I'd concur with both of your statements.  As the body of knowledge for HIM and coding grows, it's necessary to substantiate that the coders hired are committed to continuing education and the best, possible candidates.  In part, multiple credentials can demonstrate that a coder has a more versatile work potential.

Although not a requirement for my employer, I do encourage staff to pursue multiple credentials if they're so inclined.  It think it makes each of them more marketable.


----------



## em2177 (Feb 11, 2009)

That is why I am preparing for the CPC-H and the CCS test examinations!!! Dont want to stay behind....


----------



## Icode4U (Feb 12, 2009)

*Ccs~cpc-h*

I also am studying the books for both of these tests.  I was told that the CCS is the "masters" of all coding.  Why would I want to persue the CPC-H?  I did not really have an answer.   Regardless of whether I pass each of these exams, if you don't use it you loose it.  

I am a life time student, I agree with Kevin, learn....learn.....learn.....


----------



## mmorningstarcpc (Feb 12, 2009)

I totally agree with Kevin also.  My employer encourages me to get specialty certs now, as they show initiative, desire to learn, among other things, and in our case, clients like knowing what we know I guess (ie an ortho client wants to know I know ortho).  Its funny though, I just had a conversation with my sister, and she wants to know why I keep taking exams?  She says isn't one enough?  I told her I just LOVE to take the exams, lol!  Seriously though, I like the challenge of the exam and learning new things about what I am doing, and keeping up with all the new stuff, like new procedures, etc.


----------



## rthames052006 (Jun 7, 2009)

mmorningstarcpc said:


> I totally agree with Kevin also.  My employer encourages me to get specialty certs now, as they show initiative, desire to learn, among other things, and in our case, clients like knowing what we know I guess (ie an ortho client wants to know I know ortho).  Its funny though, I just had a conversation with my sister, and she wants to know why I keep taking exams?  She says isn't one enough?  I told her I just LOVE to take the exams, lol!  Seriously though, I like the challenge of the exam and learning new things about what I am doing, and keeping up with all the new stuff, like new procedures, etc.

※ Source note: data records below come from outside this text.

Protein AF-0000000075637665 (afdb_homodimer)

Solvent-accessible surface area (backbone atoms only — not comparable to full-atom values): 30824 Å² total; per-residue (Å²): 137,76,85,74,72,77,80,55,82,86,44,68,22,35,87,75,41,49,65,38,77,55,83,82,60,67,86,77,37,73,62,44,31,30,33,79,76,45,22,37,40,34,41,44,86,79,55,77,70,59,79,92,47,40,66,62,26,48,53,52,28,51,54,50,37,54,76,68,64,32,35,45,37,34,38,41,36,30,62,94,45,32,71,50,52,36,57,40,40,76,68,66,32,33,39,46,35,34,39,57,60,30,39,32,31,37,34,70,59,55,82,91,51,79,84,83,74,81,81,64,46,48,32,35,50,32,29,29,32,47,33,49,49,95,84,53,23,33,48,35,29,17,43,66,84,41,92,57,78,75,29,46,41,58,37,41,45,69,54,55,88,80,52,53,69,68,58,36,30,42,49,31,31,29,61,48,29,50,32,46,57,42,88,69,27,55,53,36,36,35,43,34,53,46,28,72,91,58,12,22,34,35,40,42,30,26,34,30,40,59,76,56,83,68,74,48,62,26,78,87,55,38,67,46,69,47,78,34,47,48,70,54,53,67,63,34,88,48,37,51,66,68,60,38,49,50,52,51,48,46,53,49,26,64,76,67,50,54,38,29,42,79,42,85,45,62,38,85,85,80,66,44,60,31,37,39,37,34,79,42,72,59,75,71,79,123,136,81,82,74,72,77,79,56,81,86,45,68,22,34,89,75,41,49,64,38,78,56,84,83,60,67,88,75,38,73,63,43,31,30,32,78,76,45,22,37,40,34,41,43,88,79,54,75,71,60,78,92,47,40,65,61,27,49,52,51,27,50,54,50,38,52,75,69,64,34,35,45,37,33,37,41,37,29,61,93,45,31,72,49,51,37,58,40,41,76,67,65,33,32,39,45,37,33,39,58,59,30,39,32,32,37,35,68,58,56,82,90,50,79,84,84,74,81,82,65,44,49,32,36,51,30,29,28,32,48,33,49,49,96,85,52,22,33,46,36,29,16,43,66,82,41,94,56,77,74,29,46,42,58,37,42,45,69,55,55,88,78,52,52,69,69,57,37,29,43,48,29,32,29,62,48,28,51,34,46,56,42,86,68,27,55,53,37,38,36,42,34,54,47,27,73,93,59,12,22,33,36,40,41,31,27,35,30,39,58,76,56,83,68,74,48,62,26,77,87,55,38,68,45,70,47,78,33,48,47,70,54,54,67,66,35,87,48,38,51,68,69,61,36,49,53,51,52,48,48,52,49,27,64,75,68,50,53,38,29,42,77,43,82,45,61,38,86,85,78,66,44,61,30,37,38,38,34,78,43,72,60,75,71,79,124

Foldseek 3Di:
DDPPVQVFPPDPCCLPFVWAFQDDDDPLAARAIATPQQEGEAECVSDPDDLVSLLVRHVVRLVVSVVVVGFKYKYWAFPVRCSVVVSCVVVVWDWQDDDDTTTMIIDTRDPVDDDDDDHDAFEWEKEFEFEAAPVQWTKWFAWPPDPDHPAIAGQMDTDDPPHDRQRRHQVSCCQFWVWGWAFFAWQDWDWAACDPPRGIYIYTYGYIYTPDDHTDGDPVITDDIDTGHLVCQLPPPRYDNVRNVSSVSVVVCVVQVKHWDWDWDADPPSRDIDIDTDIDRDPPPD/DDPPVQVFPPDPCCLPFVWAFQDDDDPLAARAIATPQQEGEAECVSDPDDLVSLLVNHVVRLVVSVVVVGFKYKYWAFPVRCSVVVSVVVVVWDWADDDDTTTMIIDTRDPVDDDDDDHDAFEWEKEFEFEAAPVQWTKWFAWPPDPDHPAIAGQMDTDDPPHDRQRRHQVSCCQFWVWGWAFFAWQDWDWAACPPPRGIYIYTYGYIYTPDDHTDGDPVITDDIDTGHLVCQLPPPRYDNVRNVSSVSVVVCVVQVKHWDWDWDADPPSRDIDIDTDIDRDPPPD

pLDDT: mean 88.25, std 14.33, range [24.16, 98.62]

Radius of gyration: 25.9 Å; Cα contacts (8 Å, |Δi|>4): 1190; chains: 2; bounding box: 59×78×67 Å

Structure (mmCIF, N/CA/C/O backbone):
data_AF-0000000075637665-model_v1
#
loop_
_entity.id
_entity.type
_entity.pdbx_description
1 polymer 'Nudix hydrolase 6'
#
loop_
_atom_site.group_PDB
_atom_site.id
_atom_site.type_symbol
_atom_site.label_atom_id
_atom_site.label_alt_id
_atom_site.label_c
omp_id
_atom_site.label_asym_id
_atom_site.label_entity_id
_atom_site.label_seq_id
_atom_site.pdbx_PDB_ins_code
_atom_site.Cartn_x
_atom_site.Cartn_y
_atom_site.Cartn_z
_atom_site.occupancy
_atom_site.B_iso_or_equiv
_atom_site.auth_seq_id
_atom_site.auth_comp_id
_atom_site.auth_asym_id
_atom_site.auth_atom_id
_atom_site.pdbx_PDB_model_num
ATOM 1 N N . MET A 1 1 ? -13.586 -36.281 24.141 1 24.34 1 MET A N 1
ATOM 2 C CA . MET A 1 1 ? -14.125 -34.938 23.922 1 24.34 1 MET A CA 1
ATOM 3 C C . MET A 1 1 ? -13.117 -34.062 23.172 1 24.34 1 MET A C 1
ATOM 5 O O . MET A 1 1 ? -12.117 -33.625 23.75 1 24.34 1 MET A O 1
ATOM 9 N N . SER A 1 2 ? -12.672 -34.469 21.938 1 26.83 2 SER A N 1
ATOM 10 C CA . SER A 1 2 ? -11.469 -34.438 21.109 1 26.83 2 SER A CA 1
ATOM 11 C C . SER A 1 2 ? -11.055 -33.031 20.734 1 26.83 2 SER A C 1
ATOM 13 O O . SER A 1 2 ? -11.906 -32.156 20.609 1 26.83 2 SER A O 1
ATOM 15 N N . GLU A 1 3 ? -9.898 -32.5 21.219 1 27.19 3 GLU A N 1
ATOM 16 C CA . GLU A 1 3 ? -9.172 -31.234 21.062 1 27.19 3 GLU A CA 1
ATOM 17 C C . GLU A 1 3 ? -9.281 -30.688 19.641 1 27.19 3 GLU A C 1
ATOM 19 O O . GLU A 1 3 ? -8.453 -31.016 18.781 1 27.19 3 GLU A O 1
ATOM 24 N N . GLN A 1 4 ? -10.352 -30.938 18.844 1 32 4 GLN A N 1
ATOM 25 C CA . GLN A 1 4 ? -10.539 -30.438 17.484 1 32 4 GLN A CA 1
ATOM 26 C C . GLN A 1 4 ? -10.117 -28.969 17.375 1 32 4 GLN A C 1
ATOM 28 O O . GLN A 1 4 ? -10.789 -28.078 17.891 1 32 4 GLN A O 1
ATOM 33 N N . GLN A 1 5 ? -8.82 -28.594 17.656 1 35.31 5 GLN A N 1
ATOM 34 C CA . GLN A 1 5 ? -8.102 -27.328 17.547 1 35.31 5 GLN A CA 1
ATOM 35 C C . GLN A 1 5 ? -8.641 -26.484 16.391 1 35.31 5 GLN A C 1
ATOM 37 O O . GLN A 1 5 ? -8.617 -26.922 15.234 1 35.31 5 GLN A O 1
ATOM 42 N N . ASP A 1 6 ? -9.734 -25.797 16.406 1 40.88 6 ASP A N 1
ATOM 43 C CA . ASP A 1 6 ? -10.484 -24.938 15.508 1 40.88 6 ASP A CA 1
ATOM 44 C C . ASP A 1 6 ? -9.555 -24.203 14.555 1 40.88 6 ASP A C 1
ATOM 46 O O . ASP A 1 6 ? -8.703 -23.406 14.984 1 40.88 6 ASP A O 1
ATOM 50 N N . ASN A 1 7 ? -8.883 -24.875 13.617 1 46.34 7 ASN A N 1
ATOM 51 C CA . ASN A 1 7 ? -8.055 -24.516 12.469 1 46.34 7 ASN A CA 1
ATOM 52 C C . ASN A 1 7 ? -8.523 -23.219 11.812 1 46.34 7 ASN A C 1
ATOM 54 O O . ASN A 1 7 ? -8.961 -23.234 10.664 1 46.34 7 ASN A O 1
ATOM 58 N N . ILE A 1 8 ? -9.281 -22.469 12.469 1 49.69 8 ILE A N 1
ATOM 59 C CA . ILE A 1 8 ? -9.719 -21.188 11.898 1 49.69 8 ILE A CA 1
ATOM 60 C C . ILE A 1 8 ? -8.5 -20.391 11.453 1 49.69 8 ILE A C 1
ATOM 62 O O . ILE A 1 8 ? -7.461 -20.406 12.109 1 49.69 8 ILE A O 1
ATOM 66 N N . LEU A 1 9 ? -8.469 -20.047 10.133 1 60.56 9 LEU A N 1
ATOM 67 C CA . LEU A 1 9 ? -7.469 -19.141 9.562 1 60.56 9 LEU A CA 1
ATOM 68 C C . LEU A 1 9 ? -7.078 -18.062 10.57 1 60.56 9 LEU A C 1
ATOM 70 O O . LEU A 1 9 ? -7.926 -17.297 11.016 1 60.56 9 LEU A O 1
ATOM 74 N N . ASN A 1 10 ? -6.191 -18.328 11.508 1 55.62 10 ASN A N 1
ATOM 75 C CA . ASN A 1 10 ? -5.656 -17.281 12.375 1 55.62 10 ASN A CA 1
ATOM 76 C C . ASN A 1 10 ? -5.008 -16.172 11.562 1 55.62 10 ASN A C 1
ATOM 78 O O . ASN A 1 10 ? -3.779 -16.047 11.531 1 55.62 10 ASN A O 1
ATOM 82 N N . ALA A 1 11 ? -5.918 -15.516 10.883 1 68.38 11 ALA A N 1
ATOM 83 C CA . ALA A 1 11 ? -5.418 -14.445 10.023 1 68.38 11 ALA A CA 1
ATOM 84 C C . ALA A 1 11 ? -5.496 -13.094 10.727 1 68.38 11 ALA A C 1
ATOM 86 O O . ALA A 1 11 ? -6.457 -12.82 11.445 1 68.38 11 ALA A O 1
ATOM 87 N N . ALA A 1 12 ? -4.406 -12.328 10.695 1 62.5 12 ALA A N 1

I would love to get more involved with cardiothoracic coding, I know it would be a challenge. I have gotten so "comfortable" and used to only coding e/m and small office procedures as this is what I do on a daily basis.  It would be nice to get "outside" the e/m box.  I recently attended a roundtable with the Baltimore MD chapter last month and they have a cardiac roundtable coming up this fall that I would love to attend.  It is a good idea to know and learn about other  areas of coding besides what you are comfortable with.  It will be a challenge but I think I'm up for it.

Thanks to all who posted on this thread.


----------